[Records excerpted from a collection]
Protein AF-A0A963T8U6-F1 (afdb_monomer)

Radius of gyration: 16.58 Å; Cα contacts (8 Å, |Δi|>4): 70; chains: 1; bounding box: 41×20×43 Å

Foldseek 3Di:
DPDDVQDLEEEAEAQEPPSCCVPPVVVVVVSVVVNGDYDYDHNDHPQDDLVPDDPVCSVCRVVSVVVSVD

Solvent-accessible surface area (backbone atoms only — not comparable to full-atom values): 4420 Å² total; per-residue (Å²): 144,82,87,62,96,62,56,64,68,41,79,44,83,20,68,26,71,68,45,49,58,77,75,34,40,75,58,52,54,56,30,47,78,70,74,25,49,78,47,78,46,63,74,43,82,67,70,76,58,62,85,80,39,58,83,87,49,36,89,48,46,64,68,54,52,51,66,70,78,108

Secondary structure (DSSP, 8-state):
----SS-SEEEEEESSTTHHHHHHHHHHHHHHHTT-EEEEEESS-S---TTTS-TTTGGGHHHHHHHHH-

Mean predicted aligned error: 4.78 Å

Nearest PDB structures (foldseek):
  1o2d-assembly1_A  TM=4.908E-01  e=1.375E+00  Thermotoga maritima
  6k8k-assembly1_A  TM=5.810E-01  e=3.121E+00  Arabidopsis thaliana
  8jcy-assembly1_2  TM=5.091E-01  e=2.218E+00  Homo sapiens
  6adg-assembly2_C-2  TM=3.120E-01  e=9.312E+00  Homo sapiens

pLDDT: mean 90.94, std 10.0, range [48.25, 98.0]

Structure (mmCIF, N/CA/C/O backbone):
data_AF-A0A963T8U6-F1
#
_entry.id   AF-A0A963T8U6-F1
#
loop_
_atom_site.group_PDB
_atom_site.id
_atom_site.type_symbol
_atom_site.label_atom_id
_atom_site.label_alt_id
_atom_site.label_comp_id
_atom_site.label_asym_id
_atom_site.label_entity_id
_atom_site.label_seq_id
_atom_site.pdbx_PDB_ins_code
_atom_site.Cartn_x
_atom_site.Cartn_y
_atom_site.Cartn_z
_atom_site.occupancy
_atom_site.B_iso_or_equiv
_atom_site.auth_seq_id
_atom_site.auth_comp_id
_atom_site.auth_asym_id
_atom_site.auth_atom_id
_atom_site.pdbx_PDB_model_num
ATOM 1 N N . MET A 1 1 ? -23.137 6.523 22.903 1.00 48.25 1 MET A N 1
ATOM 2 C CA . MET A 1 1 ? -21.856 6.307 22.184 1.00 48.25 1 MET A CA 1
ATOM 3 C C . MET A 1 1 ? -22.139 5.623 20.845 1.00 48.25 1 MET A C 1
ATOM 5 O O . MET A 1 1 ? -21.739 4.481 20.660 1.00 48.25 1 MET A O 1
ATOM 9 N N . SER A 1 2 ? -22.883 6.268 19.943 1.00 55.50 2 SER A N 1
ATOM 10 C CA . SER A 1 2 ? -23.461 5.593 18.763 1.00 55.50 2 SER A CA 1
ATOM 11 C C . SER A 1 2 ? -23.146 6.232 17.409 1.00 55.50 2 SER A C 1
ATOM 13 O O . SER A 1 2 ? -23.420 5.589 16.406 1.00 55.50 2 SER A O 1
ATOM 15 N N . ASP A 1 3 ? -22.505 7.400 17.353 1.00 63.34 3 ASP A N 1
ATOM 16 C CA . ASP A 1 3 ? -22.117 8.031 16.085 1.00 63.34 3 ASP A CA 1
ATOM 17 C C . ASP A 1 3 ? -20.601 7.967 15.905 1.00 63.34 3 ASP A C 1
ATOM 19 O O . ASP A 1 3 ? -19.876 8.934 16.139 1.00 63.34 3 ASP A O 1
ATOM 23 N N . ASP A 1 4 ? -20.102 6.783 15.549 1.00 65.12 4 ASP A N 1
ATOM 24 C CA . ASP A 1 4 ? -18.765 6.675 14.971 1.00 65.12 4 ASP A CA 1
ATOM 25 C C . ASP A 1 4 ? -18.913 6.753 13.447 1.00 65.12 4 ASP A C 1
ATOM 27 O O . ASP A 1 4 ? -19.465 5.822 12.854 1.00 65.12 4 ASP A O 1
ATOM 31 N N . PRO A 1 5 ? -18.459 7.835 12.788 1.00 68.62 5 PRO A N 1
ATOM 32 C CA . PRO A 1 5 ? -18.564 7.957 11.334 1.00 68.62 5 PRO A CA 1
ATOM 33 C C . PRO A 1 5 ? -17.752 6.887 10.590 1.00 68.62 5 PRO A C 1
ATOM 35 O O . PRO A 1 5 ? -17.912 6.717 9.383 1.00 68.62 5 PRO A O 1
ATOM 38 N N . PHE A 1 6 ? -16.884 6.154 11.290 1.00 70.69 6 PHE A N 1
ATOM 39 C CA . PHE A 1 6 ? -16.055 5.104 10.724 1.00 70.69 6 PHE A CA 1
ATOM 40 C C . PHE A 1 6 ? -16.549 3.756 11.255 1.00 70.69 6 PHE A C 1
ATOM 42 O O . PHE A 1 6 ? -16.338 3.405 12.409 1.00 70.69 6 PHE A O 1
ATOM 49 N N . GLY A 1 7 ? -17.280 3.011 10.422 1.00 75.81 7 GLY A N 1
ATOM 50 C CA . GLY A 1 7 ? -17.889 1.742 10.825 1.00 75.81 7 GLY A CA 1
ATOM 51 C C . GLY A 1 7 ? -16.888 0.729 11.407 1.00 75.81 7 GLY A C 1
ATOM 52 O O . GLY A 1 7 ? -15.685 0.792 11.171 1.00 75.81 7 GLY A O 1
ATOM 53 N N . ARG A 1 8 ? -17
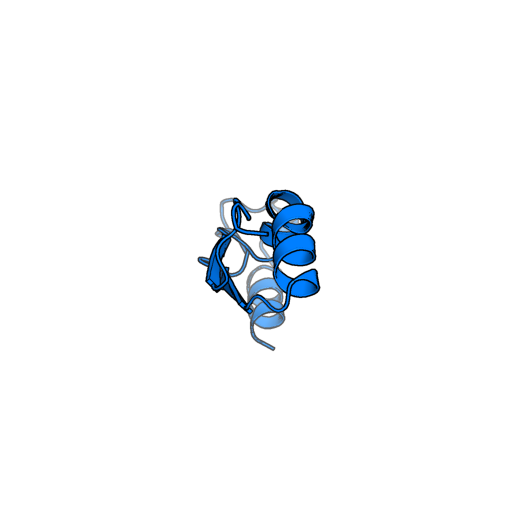.389 -0.288 12.129 1.00 88.50 8 ARG A N 1
ATOM 54 C CA . ARG A 1 8 ? -16.547 -1.328 12.771 1.00 88.50 8 ARG A CA 1
ATOM 55 C C . ARG A 1 8 ? -15.711 -2.176 11.802 1.00 88.50 8 ARG A C 1
ATOM 57 O O . ARG A 1 8 ? -14.826 -2.909 12.244 1.00 88.50 8 ARG A O 1
ATOM 64 N N . ARG A 1 9 ? -16.018 -2.133 10.505 1.00 93.75 9 ARG A N 1
ATOM 65 C CA . ARG A 1 9 ? -15.289 -2.820 9.434 1.00 93.75 9 ARG A CA 1
ATOM 66 C C . ARG A 1 9 ? -15.023 -1.826 8.316 1.00 93.75 9 ARG A C 1
ATOM 68 O O . ARG A 1 9 ? -15.967 -1.280 7.753 1.00 93.75 9 ARG A O 1
ATOM 75 N N . VAL A 1 10 ? -13.751 -1.622 8.013 1.00 94.25 10 VAL A N 1
ATOM 76 C CA . VAL A 1 10 ? -13.275 -0.659 7.022 1.00 94.25 10 VAL A CA 1
ATOM 77 C C . VAL A 1 10 ? -12.491 -1.408 5.952 1.00 94.25 10 VAL A C 1
ATOM 79 O O . VAL A 1 10 ? -11.588 -2.178 6.277 1.00 94.25 10 VAL A O 1
ATOM 82 N N . LEU A 1 11 ? -12.815 -1.150 4.686 1.00 96.31 11 LEU A N 1
ATOM 83 C CA . LEU A 1 11 ? -11.995 -1.528 3.539 1.00 96.31 11 LEU A CA 1
ATOM 84 C C . LEU A 1 11 ? -11.378 -0.260 2.949 1.00 96.31 11 LEU A C 1
ATOM 86 O O . LEU A 1 11 ? -12.107 0.649 2.557 1.00 96.31 11 LEU A O 1
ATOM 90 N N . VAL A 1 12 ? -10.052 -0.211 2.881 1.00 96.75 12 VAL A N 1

Brief:
Scan the lines above for the word "Homo" and copy every one where it occurs.

Response to this exercise:
  8jcy-assembly1_2  TM=5.091E-01  e=2.218E+00  Homo sapiens
  6adg-assembly2_C-2  TM=3.120E-01  e=9.312E+00  Homo sapiens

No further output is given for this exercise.